EXERCISE BRIEF:
Output what the records say, word for word, with no images.

DATA SUPPLIED:
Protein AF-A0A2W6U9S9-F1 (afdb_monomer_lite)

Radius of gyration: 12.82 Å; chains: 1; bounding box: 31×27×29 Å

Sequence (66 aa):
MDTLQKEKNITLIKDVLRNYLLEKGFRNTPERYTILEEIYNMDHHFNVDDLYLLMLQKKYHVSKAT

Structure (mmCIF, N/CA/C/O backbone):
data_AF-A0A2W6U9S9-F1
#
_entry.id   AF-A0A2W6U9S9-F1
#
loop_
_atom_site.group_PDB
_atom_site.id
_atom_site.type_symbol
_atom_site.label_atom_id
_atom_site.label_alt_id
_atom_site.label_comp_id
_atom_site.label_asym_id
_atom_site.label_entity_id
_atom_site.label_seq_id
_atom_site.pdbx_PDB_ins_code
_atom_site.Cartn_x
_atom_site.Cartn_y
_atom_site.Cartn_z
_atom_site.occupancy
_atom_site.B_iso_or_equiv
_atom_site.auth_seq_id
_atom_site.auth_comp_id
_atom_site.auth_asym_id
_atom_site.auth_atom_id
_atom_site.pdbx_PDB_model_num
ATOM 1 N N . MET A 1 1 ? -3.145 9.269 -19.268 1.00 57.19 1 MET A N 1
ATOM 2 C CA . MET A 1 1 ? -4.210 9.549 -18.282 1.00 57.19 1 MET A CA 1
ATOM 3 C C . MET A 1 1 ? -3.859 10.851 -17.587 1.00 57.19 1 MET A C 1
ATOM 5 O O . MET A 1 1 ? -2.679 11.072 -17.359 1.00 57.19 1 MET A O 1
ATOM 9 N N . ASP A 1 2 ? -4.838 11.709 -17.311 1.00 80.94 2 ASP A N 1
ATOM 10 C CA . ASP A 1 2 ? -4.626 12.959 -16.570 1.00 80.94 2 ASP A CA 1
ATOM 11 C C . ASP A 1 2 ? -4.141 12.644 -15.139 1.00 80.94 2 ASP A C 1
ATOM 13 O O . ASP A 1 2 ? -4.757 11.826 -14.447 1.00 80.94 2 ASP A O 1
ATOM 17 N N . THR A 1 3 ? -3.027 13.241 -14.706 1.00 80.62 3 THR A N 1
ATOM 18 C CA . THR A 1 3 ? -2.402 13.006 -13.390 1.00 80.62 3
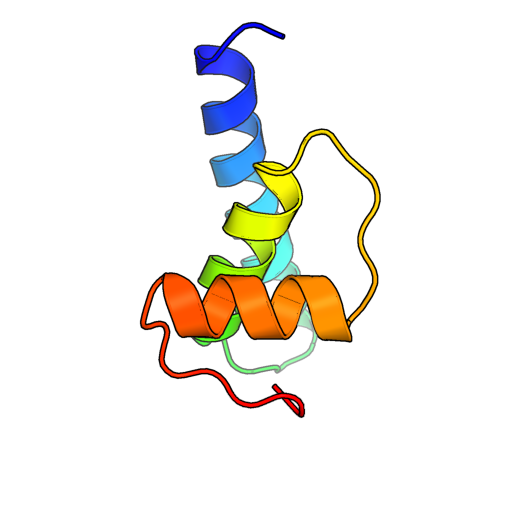 THR A CA 1
ATOM 19 C C . THR A 1 3 ? -3.395 13.241 -12.252 1.00 80.62 3 THR A C 1
ATOM 21 O O . THR A 1 3 ? -3.467 12.448 -11.313 1.00 80.62 3 THR A O 1
ATOM 24 N N . LEU A 1 4 ? -4.258 14.251 -12.398 1.00 84.38 4 LEU A N 1
ATOM 25 C CA . LEU A 1 4 ? -5.293 14.588 -11.419 1.00 84.38 4 LEU A CA 1
ATOM 26 C C . LEU A 1 4 ? -6.334 13.475 -11.257 1.00 84.38 4 LEU A C 1
ATOM 28 O O . LEU A 1 4 ? -6.874 13.262 -10.171 1.00 84.38 4 LEU A O 1
ATOM 32 N N . GLN A 1 5 ? -6.636 12.747 -12.334 1.00 88.38 5 GLN A N 1
ATOM 33 C CA . GLN A 1 5 ? -7.567 11.624 -12.273 1.00 88.38 5 GLN A CA 1
ATOM 34 C C . GLN A 1 5 ? -6.934 10.420 -11.565 1.00 88.38 5 GLN A C 1
ATOM 36 O O . GLN A 1 5 ? -7.617 9.722 -10.815 1.00 88.38 5 GLN A O 1
ATOM 41 N N . LYS A 1 6 ? -5.630 10.190 -11.768 1.00 87.56 6 LYS A N 1
ATOM 42 C CA . LYS A 1 6 ? -4.885 9.099 -11.123 1.00 87.56 6 LYS A CA 1
ATOM 43 C C . LYS A 1 6 ? -4.833 9.297 -9.605 1.00 87.56 6 LYS A C 1
ATOM 45 O O . LYS A 1 6 ? -5.172 8.377 -8.866 1.00 87.56 6 LYS A O 1
ATOM 50 N N . GLU A 1 7 ? -4.545 10.510 -9.141 1.00 90.31 7 GLU A N 1
ATOM 51 C CA . GLU A 1 7 ? -4.536 10.862 -7.711 1.00 90.31 7 GLU A CA 1
ATOM 52 C C . GLU A 1 7 ? -5.909 10.679 -7.040 1.00 90.31 7 GLU A C 1
ATOM 54 O O . GLU A 1 7 ? -6.015 10.107 -5.949 1.00 90.31 7 GLU A O 1
ATOM 59 N N . LYS A 1 8 ? -6.989 11.099 -7.716 1.00 93.12 8 LYS A N 1
ATOM 60 C CA . LYS A 1 8 ? -8.365 10.869 -7.243 1.00 93.12 8 LYS A CA 1
ATOM 61 C C . LYS A 1 8 ? -8.679 9.380 -7.119 1.00 93.12 8 LYS A C 1
ATOM 63 O O . LYS A 1 8 ? -9.241 8.957 -6.111 1.00 93.12 8 LYS A O 1
ATOM 68 N N . ASN A 1 9 ? -8.289 8.585 -8.115 1.00 93.12 9 ASN A N 1
ATOM 69 C CA . ASN A 1 9 ? -8.498 7.140 -8.099 1.00 93.12 9 ASN A CA 1
ATOM 70 C C . ASN A 1 9 ? -7.710 6.467 -6.965 1.00 93.12 9 ASN A C 1
ATOM 72 O O . ASN A 1 9 ? -8.262 5.601 -6.291 1.00 93.12 9 ASN A O 1
ATOM 76 N N . ILE A 1 10 ? -6.463 6.890 -6.718 1.00 94.25 10 ILE A N 1
ATOM 77 C CA . ILE A 1 10 ? -5.635 6.386 -5.609 1.00 94.25 10 ILE A CA 1
ATOM 78 C C . ILE A 1 10 ? -6.300 6.681 -4.260 1.00 94.25 10 ILE A C 1
ATOM 80 O O . ILE A 1 10 ? -6.363 5.812 -3.392 1.00 94.25 10 ILE A O 1
ATOM 84 N N . THR A 1 11 ? -6.841 7.887 -4.086 1.00 95.62 11 THR A N 1
ATOM 85 C CA . THR A 1 11 ? -7.560 8.255 -2.857 1.00 95.62 11 THR A CA 1
ATOM 86 C C . THR A 1 11 ? -8.802 7.384 -2.669 1.00 95.62 11 THR A C 1
ATOM 88 O O . THR A 1 11 ? -8.979 6.775 -1.615 1.00 95.62 11 THR A O 1
ATOM 91 N N . LEU A 1 12 ? -9.613 7.242 -3.722 1.00 96.50 12 LEU A N 1
ATOM 92 C CA . LEU A 1 12 ? -10.822 6.424 -3.695 1.00 96.50 12 LEU A CA 1
ATOM 93 C C . LEU A 1 12 ? -10.519 4.959 -3.352 1.00 96.50 12 LEU A C 1
ATOM 95 O O . LEU A 1 12 ? -11.192 4.370 -2.509 1.00 96.50 12 LEU A O 1
ATOM 99 N N . ILE A 1 13 ? -9.505 4.356 -3.979 1.00 95.88 13 ILE A N 1
ATOM 100 C CA . ILE A 1 13 ? -9.193 2.943 -3.737 1.00 95.88 13 ILE A CA 1
ATOM 101 C C . ILE A 1 13 ? -8.614 2.710 -2.336 1.00 95.88 13 ILE A C 1
ATOM 103 O O . ILE A 1 13 ? -8.882 1.666 -1.741 1.00 95.88 13 ILE A O 1
ATOM 107 N N . LYS A 1 14 ? -7.876 3.677 -1.771 1.00 96.69 14 LYS A N 1
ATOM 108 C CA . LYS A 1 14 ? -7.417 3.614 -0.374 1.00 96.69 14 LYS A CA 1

THE ANSWER:
Protein AF-A0A2W6U9S9-F1 (afdb_monomer_lite)

Radius of gyration: 12.82 Å; chains: 1; bounding box: 31×27×29 Å

Sequence (66 aa):
MDTLQKEKNITLIKDVLRNYLLEKGFRNTPERYTILEEIYNMDHHFNVDDLYLLMLQKKYHVSKAT

Structure (mmCIF, N/CA/C/O backbone):
data_AF-A0A2W6U9S9-F1
#
_entry.id   AF-A0A2W6U9S9-F1
#
loop_
_atom_site.group_PDB
_atom_site.id
_atom_site.type_symbol
_atom_site.label_atom_id
_atom_site.label_alt_id
_atom_site.label_comp_id
_atom_site.label_asym_id
_atom_site.label_entity_id
_atom_site.label_seq_id
_atom_site.pdbx_PDB_ins_code
_atom_site.Cartn_x
_atom_site.Cartn_y
_atom_site.Cartn_z
_atom_site.occupancy
_atom_site.B_iso_or_equiv
_atom_site.auth_seq_id
_atom_site.auth_comp_id
_atom_site.auth_asym_id
_atom_site.auth_atom_id
_atom_site.pdbx_PDB_model_num
ATOM 1 N N . MET A 1 1 ? -3.145 9.269 -19.268 1.00 57.19 1 MET A N 1
ATOM 2 C CA . MET A 1 1 ? -4.210 9.549 -18.282 1.00 57.19 1 MET A CA 1
ATOM 3 C C . MET A 1 1 ? -3.859 10.851 -17.587 1.00 57.19 1 MET A C 1
ATOM 5 O O . MET A 1 1 ? -2.679 11.072 -17.359 1.00 57.19 1 MET A O 1
ATOM 9 N N . ASP A 1 2 ? -4.838 11.709 -17.311 1.00 80.94 2 ASP A N 1
ATOM 10 C CA . ASP A 1 2 ? -4.626 12.959 -16.570 1.00 80.94 2 ASP A CA 1
ATOM 11 C C . ASP A 1 2 ? -4.141 12.644 -15.139 1.00 80.94 2 ASP A C 1
ATOM 13 O O . ASP A 1 2 ? -4.757 11.826 -14.447 1.00 80.94 2 ASP A O 1
ATOM 17 N N . THR A 1 3 ? -3.027 13.241 -14.706 1.00 80.62 3 THR A N 1
ATOM 18 C CA . THR A 1 3 ? -2.402 13.006 -13.390 1.00 80.62 3
 THR A CA 1
ATOM 19 C C . THR A 1 3 ? -3.395 13.241 -12.252 1.00 80.62 3 THR A C 1
ATOM 21 O O . THR A 1 3 ? -3.467 12.448 -11.313 1.00 80.62 3 THR A O 1
ATOM 24 N N . LEU A 1 4 ? -4.258 14.251 -12.398 1.00 84.38 4 LEU A N 1
ATOM 25 C CA . LEU A 1 4 ? -5.293 14.588 -11.419 1.00 84.38 4 LEU A CA 1
ATOM 26 C C . LEU A 1 4 ? -6.334 13.475 -11.257 1.00 84.38 4 LEU A C 1
ATOM 28 O O . LEU A 1 4 ? -6.874 13.262 -10.171 1.00 84.38 4 LEU A O 1
ATOM 32 N N . GLN A 1 5 ? -6.636 12.747 -12.334 1.00 88.38 5 GLN A N 1
ATOM 33 C CA . GLN A 1 5 ? -7.567 11.624 -12.273 1.00 88.38 5 GLN A CA 1
ATOM 34 C C . GLN A 1 5 ? -6.934 10.420 -11.565 1.00 88.38 5 GLN A C 1
ATOM 36 O O . GLN A 1 5 ? -7.617 9.722 -10.815 1.00 88.38 5 GLN A O 1
ATOM 41 N N . LYS A 1 6 ? -5.630 10.190 -11.768 1.00 87.56 6 LYS A N 1
ATOM 42 C CA . LYS A 1 6 ? -4.885 9.099 -11.123 1.00 87.56 6 LYS A CA 1
ATOM 43 C C . LYS A 1 6 ? -4.833 9.297 -9.605 1.00 87.56 6 LYS A C 1
ATOM 45 O O . LYS A 1 6 ? -5.172 8.377 -8.866 1.00 87.56 6 LYS A O 1
ATOM 50 N N . GLU A 1 7 ? -4.545 10.510 -9.141 1.00 90.31 7 GLU A N 1
ATOM 51 C CA . GLU A 1 7 ? -4.536 10.862 -7.711 1.00 90.31 7 GLU A CA 1
ATOM 52 C C . GLU A 1 7 ? -5.909 10.679 -7.040 1.00 90.31 7 GLU A C 1
ATOM 54 O O . GLU A 1 7 ? -6.015 10.107 -5.949 1.00 90.31 7 GLU A O 1
ATOM 59 N N . LYS A 1 8 ? -6.989 11.099 -7.716 1.00 93.12 8 LYS A N 1
ATOM 60 C CA . LYS A 1 8 ? -8.365 10.869 -7.243 1.00 93.12 8 LYS A CA 1
ATOM 61 C C . LYS A 1 8 ? -8.679 9.380 -7.119 1.00 93.12 8 LYS A C 1
ATOM 63 O O . LYS A 1 8 ? -9.241 8.957 -6.111 1.00 93.12 8 LYS A O 1
ATOM 68 N N . ASN A 1 9 ? -8.289 8.585 -8.115 1.00 93.12 9 ASN A N 1
ATOM 69 C CA . ASN A 1 9 ? -8.498 7.140 -8.099 1.00 93.12 9 ASN A CA 1
ATOM 70 C C . ASN A 1 9 ? -7.710 6.467 -6.965 1.00 93.12 9 ASN A C 1
ATOM 72 O O . ASN A 1 9 ? -8.262 5.601 -6.291 1.00 93.12 9 ASN A O 1
ATOM 76 N N . ILE A 1 10 ? -6.463 6.890 -6.718 1.00 94.25 10 ILE A N 1
ATOM 77 C CA . ILE A 1 10 ? -5.635 6.386 -5.609 1.00 94.25 10 ILE A CA 1
ATOM 78 C C . ILE A 1 10 ? -6.300 6.681 -4.260 1.00 94.25 10 ILE A C 1
ATOM 80 O O . ILE A 1 10 ? -6.363 5.812 -3.392 1.00 94.25 10 ILE A O 1
ATOM 84 N N . THR A 1 11 ? -6.841 7.887 -4.086 1.00 95.62 11 THR A N 1
ATOM 85 C CA . THR A 1 11 ? -7.560 8.255 -2.857 1.00 95.62 11 THR A CA 1
ATOM 86 C C . THR A 1 11 ? -8.802 7.384 -2.669 1.00 95.62 11 THR A C 1
ATOM 88 O O . THR A 1 11 ? -8.979 6.775 -1.615 1.00 95.62 11 THR A O 1
ATOM 91 N N . LEU A 1 12 ? -9.613 7.242 -3.722 1.00 96.50 12 LEU A N 1
ATOM 92 C CA . LEU A 1 12 ? -10.822 6.424 -3.695 1.00 96.50 12 LEU A CA 1
ATOM 93 C C . LEU A 1 12 ? -10.519 4.959 -3.352 1.00 96.50 12 LEU A C 1
ATOM 95 O O . LEU A 1 12 ? -11.192 4.370 -2.509 1.00 96.50 12 LEU A O 1
ATOM 99 N N . ILE A 1 13 ? -9.505 4.356 -3.979 1.00 95.88 13 ILE A N 1
ATOM 100 C CA . ILE A 1 13 ? -9.193 2.943 -3.737 1.00 95.88 13 ILE A CA 1
ATOM 101 C C . ILE A 1 13 ? -8.614 2.710 -2.336 1.00 95.88 13 ILE A C 1
ATOM 103 O O . ILE A 1 13 ? -8.882 1.666 -1.741 1.00 95.88 13 ILE A O 1
ATOM 107 N N . LYS A 1 14 ? -7.876 3.677 -1.771 1.00 96.69 14 LYS A N 1
ATOM 108 C CA . LYS A 1 14 ? -7.417 3.614 -0.374 1.00 96.69 14 LYS A CA 1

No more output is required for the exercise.